You must notify the appropriate MMS District Manager when you successfully complete or recomplete a well for production. You must:

(a) Notify the District Manager within 5 working days of placing the well in a production status. You must confirm oral notification by telefax or e-mail within those 5 working days.

(b) Provide the following information in your notification:

(1) Lessee or operator name;

(2) Well number, lease number, and OCS area and block designations;

(3) Date you placed the well on production (indicate whether or not this is first production on the lease);

(4) Type of production; and

(5) Measured depth of the production interval.

[71 FR 23862, Apr. 25, 2006]

§ 250.196   Reimbursements for reproduction and processing costs.

(a) MMS will reimburse you for costs of reproducing data and information that the Regional Director requests if:

(1) You deliver geophysical and geological (G&G) data and information to MMS for the Regional Director to inspect or select and retain;

(2) MMS receives your request for reimbursement and the Regional Director determines that the requested reimbursement is proper; and

(3) The cost is at your lowest rate or at the lowest commercial rate established in the area, whichever is less.

(b) MMS will reimburse you for the costs of processing geophysical information (that does not include cost of data acquisition):

(1) If, at the request of the Regional Director, you processed the geophysical data or information in a form or manner other than that used in the normal conduct of business; or

(2) If you collected the information under a permit that MMS issued to you before October 1, 1985, and the Regional Director requests and retains the information.
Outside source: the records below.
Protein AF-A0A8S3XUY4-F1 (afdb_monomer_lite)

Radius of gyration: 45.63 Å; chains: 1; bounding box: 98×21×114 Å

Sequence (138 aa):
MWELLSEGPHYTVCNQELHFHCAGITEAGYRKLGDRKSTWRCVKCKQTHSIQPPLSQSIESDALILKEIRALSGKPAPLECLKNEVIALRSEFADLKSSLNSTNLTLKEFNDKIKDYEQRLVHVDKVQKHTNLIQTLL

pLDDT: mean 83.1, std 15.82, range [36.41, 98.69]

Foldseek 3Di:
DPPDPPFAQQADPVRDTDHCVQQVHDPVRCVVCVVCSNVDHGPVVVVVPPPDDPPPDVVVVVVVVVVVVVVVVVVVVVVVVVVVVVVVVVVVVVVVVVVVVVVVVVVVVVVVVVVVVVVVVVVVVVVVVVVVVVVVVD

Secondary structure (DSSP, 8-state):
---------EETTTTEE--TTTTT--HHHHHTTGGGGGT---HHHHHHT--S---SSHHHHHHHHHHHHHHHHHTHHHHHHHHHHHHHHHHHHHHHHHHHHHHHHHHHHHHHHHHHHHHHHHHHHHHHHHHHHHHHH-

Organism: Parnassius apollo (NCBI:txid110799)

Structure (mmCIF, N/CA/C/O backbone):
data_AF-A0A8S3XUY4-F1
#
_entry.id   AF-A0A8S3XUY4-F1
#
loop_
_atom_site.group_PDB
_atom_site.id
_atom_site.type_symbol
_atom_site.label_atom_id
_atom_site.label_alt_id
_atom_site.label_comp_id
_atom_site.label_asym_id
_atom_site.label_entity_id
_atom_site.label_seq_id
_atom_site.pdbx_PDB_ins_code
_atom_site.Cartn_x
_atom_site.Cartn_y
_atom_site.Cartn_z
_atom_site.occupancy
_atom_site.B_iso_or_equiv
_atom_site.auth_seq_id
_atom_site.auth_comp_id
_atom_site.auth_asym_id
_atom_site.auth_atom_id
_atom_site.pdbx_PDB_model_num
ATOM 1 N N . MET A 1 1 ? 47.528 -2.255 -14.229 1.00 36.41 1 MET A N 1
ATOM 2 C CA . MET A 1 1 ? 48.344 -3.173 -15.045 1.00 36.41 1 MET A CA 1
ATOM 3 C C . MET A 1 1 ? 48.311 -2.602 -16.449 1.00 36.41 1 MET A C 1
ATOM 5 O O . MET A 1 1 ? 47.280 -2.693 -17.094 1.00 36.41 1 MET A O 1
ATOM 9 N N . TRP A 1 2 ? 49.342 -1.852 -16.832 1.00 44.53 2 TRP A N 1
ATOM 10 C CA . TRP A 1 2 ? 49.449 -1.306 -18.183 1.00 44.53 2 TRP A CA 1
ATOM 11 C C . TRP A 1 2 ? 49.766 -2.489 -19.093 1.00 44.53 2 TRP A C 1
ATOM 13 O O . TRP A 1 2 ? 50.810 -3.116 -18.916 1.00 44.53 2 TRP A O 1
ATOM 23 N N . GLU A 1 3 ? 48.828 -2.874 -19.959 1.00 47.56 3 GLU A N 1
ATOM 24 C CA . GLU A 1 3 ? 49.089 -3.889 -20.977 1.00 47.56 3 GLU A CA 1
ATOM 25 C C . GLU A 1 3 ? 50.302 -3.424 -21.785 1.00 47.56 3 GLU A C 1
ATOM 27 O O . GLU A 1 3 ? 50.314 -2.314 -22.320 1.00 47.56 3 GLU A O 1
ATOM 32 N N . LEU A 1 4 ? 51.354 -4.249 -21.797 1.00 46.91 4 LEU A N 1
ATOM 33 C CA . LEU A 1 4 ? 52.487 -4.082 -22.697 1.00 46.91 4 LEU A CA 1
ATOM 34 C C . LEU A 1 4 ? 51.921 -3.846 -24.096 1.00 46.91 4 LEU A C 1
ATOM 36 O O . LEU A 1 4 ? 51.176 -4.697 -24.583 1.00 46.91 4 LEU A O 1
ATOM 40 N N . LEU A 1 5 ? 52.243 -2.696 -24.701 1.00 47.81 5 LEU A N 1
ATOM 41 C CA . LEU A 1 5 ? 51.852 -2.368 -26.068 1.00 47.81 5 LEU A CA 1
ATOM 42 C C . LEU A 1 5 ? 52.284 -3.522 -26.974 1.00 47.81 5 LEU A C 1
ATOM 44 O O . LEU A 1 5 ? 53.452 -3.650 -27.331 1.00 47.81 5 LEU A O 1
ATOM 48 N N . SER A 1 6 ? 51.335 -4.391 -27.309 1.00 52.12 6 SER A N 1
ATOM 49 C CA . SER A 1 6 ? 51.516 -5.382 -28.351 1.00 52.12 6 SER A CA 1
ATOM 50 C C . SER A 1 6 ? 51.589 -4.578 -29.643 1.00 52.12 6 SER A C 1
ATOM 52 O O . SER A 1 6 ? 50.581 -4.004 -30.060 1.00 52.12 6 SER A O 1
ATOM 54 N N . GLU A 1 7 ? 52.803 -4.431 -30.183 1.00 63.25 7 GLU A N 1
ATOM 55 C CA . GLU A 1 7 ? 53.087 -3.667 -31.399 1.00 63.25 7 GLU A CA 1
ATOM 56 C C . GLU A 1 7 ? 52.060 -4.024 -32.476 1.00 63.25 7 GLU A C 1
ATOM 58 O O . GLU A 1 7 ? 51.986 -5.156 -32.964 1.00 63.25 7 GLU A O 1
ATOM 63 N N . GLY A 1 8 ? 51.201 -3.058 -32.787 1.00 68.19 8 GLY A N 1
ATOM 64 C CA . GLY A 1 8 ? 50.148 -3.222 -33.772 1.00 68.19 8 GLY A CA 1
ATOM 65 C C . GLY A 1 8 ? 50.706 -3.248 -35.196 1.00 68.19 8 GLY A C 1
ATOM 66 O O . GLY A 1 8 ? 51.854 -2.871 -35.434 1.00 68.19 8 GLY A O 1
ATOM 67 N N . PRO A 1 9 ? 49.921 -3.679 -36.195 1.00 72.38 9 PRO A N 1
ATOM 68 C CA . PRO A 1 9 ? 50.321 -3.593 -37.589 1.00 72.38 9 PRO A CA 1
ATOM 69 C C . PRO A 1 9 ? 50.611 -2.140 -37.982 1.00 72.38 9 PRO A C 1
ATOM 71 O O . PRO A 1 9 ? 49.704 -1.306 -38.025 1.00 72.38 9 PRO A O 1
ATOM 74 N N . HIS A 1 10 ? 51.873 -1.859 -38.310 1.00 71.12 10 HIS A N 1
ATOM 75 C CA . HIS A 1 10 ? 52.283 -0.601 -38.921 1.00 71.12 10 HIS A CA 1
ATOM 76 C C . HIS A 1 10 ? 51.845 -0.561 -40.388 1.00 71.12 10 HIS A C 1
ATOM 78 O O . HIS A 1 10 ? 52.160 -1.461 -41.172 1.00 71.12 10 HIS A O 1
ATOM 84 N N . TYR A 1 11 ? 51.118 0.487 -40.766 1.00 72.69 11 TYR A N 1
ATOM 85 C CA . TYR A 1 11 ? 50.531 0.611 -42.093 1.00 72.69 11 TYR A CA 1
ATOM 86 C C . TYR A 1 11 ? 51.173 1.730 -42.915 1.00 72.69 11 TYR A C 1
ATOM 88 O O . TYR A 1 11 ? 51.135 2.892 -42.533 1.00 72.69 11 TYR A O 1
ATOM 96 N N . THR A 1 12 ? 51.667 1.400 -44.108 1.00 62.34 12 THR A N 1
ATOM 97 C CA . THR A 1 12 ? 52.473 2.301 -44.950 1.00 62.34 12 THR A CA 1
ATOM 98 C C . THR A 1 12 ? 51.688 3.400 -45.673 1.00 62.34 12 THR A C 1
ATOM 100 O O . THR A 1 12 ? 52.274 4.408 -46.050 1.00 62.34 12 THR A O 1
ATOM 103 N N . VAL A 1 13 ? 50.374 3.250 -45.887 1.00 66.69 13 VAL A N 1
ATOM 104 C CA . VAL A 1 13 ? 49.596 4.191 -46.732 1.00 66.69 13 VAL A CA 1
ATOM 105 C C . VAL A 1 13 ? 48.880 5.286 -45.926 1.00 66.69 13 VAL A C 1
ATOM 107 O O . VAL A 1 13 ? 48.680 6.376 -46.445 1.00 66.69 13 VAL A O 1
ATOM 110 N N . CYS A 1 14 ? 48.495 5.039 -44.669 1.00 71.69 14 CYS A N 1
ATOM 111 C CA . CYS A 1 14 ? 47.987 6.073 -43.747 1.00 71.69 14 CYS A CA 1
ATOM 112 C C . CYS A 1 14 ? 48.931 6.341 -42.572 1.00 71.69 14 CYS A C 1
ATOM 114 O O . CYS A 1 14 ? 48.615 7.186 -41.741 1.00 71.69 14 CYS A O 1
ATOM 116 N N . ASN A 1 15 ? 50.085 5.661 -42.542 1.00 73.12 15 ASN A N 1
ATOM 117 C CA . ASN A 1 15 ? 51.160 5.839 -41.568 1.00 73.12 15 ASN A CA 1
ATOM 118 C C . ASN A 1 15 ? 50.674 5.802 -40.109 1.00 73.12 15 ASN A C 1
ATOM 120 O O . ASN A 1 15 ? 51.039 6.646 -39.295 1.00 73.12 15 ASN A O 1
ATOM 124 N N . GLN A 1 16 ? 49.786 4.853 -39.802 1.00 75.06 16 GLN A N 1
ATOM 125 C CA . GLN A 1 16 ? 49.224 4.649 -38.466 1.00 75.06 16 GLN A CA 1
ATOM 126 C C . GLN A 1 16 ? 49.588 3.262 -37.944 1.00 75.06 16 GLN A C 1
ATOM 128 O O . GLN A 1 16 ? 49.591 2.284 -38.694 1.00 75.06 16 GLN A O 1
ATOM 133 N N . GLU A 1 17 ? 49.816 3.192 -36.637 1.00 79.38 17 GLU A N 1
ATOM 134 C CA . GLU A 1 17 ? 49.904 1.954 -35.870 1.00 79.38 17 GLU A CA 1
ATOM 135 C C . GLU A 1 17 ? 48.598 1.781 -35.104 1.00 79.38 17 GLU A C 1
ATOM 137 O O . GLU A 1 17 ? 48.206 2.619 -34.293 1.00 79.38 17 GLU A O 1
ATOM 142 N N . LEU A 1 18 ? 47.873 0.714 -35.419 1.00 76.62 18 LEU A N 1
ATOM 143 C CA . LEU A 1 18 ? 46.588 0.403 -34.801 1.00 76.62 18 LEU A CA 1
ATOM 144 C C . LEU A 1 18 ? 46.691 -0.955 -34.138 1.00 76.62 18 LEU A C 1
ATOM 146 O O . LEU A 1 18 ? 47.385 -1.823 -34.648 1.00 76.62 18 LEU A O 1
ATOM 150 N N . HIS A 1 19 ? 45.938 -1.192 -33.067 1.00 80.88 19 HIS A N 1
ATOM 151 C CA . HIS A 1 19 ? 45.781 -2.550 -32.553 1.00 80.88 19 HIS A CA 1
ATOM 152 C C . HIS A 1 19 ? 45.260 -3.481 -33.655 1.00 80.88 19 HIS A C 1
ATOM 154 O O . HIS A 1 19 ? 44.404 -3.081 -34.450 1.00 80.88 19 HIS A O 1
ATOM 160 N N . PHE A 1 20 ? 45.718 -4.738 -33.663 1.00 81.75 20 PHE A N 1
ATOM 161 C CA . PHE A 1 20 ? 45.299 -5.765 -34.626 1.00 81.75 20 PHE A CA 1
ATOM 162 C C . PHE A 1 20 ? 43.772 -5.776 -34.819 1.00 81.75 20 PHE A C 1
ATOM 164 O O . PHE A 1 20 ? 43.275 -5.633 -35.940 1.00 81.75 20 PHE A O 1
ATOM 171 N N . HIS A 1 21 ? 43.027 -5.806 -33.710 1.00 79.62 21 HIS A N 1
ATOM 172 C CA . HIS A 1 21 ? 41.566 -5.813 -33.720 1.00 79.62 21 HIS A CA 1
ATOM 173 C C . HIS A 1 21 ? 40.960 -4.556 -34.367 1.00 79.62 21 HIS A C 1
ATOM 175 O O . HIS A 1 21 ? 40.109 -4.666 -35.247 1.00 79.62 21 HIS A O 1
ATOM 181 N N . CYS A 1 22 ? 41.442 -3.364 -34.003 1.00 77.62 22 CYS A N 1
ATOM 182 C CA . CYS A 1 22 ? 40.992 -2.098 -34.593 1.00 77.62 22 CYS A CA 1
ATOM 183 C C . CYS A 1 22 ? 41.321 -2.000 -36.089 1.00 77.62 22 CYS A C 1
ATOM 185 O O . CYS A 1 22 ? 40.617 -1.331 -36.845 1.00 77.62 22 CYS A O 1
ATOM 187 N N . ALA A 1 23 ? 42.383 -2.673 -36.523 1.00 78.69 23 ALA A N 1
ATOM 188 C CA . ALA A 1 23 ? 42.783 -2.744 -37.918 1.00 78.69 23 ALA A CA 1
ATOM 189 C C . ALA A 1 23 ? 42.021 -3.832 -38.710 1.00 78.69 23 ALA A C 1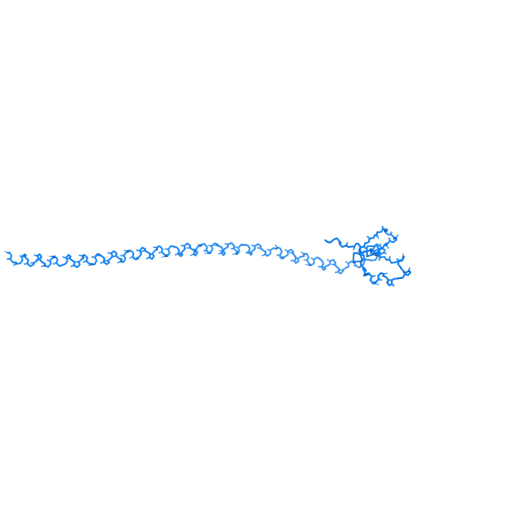
ATOM 191 O O . ALA A 1 23 ? 42.173 -3.913 -39.932 1.00 78.69 23 ALA A O 1
ATOM 192 N N . GLY A 1 24 ? 41.180 -4.630 -38.036 1.00 80.94 24 GLY A N 1
ATOM 193 C CA . GLY A 1 24 ? 40.359 -5.690 -38.626 1.00 80.94 24 GLY A CA 1
ATOM 194 C C . GLY A 1 24 ? 41.145 -6.942 -39.018 1.00 80.94 24 GLY A C 1
ATOM 195 O O . GLY A 1 24 ? 40.753 -7.643 -39.950 1.00 80.94 24 GLY A O 1
ATOM 196 N N . ILE A 1 25 ? 42.268 -7.215 -38.350 1.00 84.75 25 ILE A N 1
ATOM 197 C CA . ILE A 1 25 ? 43.107 -8.396 -38.588 1.00 84.75 25 ILE A CA 1
ATOM 198 C C . ILE A 1 25 ? 43.548 -9.009 -37.259 1.00 84.75 25 ILE A C 1
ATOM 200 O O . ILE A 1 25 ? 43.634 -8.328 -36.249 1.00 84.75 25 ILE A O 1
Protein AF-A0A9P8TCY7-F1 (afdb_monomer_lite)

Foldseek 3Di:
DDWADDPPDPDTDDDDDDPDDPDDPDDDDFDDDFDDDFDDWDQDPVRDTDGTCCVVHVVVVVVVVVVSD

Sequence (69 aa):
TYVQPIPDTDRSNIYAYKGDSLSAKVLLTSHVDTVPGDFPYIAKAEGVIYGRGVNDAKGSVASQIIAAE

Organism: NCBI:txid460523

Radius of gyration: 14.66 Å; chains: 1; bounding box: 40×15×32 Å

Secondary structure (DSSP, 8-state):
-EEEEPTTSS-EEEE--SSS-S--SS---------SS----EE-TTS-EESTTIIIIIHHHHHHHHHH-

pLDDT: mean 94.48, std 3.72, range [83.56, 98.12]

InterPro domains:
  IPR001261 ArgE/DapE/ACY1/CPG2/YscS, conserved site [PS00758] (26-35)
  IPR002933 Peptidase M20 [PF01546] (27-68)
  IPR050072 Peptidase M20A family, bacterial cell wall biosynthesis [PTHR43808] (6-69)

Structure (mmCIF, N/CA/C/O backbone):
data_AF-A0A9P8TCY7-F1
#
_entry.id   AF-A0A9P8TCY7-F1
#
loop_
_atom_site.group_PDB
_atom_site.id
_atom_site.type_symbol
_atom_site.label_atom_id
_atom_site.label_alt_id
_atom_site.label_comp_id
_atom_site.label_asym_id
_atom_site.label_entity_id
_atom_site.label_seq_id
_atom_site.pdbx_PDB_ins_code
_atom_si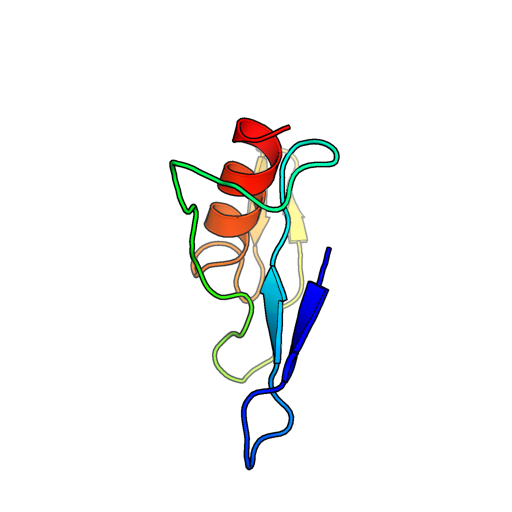te.Cartn_x
_atom_site.Cartn_y
_atom_site.Cartn_z
_atom_site.occupancy
_atom_site.B_iso_or_equiv
_atom_site.auth_seq_id
_atom_site.auth_comp_id
_atom_site.auth_asym_id
_atom_site.auth_atom_id
_atom_site.pdbx_PDB_model_num
ATOM 1 N N . THR A 1 1 ? -9.719 -5.891 8.867 1.00 86.38 1 THR A N 1
ATOM 2 C CA . THR A 1 1 ? -9.424 -5.221 7.583 1.00 86.38 1 THR A CA 1
ATOM 3 C C . THR A 1 1 ? -10.626 -5.316 6.669 1.00 86.38 1 THR A C 1
ATOM 5 O O . THR A 1 1 ? -11.298 -6.337 6.696 1.00 86.38 1 THR A O 1
ATOM 8 N N . TYR A 1 2 ? -10.901 -4.277 5.886 1.00 92.25 2 TYR A N 1
ATOM 9 C CA . TYR A 1 2 ? -11.970 -4.204 4.893 1.00 92.25 2 TYR A CA 1
ATOM 10 C C . TYR A 1 2 ? -11.381 -3.760 3.551 1.00 92.25 2 TYR A C 1
ATOM 12 O O . TYR A 1 2 ? -10.606 -2.806 3.508 1.00 92.25 2 TYR A O 1
ATOM 20 N N . VAL A 1 3 ? -11.730 -4.456 2.470 1.00 95.81 3 VAL A N 1
ATOM 21 C CA . VAL A 1 3 ? -11.312 -4.099 1.110 1.00 95.81 3 VAL A CA 1
ATOM 22 C C . VAL A 1 3 ? -12.457 -3.335 0.462 1.00 95.81 3 VAL A C 1
ATOM 24 O O . VAL A 1 3 ? -13.529 -3.893 0.241 1.00 95.81 3 VAL A O 1
ATOM 27 N N . GLN A 1 4 ? -12.240 -2.052 0.193 1.00 96.44 4 GLN A N 1
ATOM 28 C CA . GLN A 1 4 ? -13.224 -1.197 -0.455 1.00 96.44 4 GLN A CA 1
ATOM 29 C C . GLN A 1 4 ? -12.958 -1.1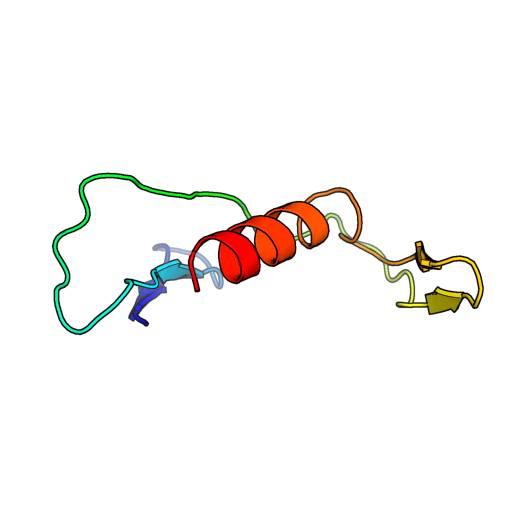85 -1.969 1.00 96.44 4 GLN A C 1
ATOM 31 O O . GLN A 1 4 ? -11.946 -0.612 -2.386 1.00 96.44 4 GLN A O 1
ATOM 36 N N . PRO A 1 5 ? -13.844 -1.757 -2.801 1.00 96.94 5 PRO A N 1
ATOM 37 C CA . PRO A 1 5 ? -13.710 -1.656 -4.249 1.00 96.94 5 PRO A CA 1
ATOM 38 C C . PRO A 1 5 ? -13.930 -0.211 -4.714 1.00 96.94 5 PRO A C 1
ATOM 40 O O . PRO A 1 5 ? -14.790 0.496 -4.179 1.00 96.94 5 PRO A O 1
ATOM 43 N N . ILE A 1 6 ? -13.167 0.222 -5.719 1.00 95.94 6 ILE A N 1
ATOM 44 C CA . ILE A 1 6 ? -13.384 1.505 -6.396 1.00 95.94 6 ILE A CA 1
ATOM 45 C C . ILE A 1 6 ? -14.245 1.235 -7.642 1.00 95.94 6 ILE A C 1
ATOM 47 O O . ILE A 1 6 ? -13.812 0.445 -8.487 1.00 95.94 6 ILE A O 1
ATOM 51 N N . PRO A 1 7 ? -15.440 1.854 -7.771 1.00 96.81 7 PRO A N 1
ATOM 52 C CA . PRO A 1 7 ? -16.316 1.655 -8.925 1.00 96.81 7 PRO A CA 1
ATOM 53 C C . PRO A 1 7 ? -15.585 1.865 -10.253 1.00 96.81 7 PRO A C 1
ATOM 55 O O . PRO A 1 7 ? -14.724 2.737 -10.354 1.00 96.81 7 PRO A O 1
ATOM 58 N N . ASP A 1 8 ? -15.938 1.060 -11.255 1.00 96.69 8 ASP A N 1
ATOM 59 C CA . ASP A 1 8 ? -15.420 1.150 -12.627 1.00 96.69 8 ASP A CA 1
ATOM 60 C C . ASP A 1 8 ? -13.893 0.967 -12.770 1.00 96.69 8 ASP A C 1
ATOM 62 O O . ASP A 1 8 ? -13.301 1.358 -13.776 1.00 96.69 8 ASP A O 1
ATOM 66 N N . THR A 1 9 ? -13.239 0.338 -11.786 1.00 96.31 9 THR A N 1
ATOM 67 C CA . THR A 1 9 ? -11.810 -0.013 -11.836 1.00 96.31 9 THR A CA 1
ATOM 68 C C . THR A 1 9 ? -11.555 -1.411 -11.270 1.00 96.31 9 THR A C 1
ATOM 70 O O . THR A 1 9 ? -12.393 -1.980 -10.574 1.00 96.31 9 THR A O 1
ATOM 73 N N . ASP A 1 10 ? -10.365 -1.952 -11.517 1.00 95.56 10 ASP A N 1
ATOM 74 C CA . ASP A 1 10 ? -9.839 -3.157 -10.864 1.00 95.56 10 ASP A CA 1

(c) When you request reimbursement, you must identify reproduction and processing costs separately from acquisition costs.

(d) MMS will not reimburse you for data acquisition costs or for the costs of analyzing or processing geological information or interpreting geological or geophysical information.

[64 FR 72775, Dec. 28, 1999. Redesignated at 71 FR 23862, Apr. 25, 2006]

§ 250.197   Data and information to be made available to the public or for limited inspection.

MMS will protect data and information that you submit under this part, and part 203 of this chapter, as described in this section. Paragraphs (a) and (b) of this section describe what data and information will be made available to the public without the consent of the lessee, under what circumstances, and in what time period. Paragraph (c) of this section describes what data and information will be made available for limited inspection without the consent of the lessee, and under what circumstances.

(a) All data and information you submit on MMS forms will be made available to the public upon submission, except as specified in the following table:

On form . . .

Data and information not immediately available are . . .

Excepted data will be made available . . .

(1) MMS–123, Application for Permit to Drill

Items 15, 16, 22 through 25

When the well goes on production or according to the table in paragraph (b) of this section, whichever is earlier.

(2) MMS–123S, Supplemental APD Information Sheet

Items 3, 7, 8, 15 and 17

When the well goes on production or according to the table in paragraph (b) of this section, whichever is earlier.

(3) MMS–124, Application for Permit to Modify

Item 17

When the well goes on production or according to the table in paragraph (b) of this section, whichever is earlier.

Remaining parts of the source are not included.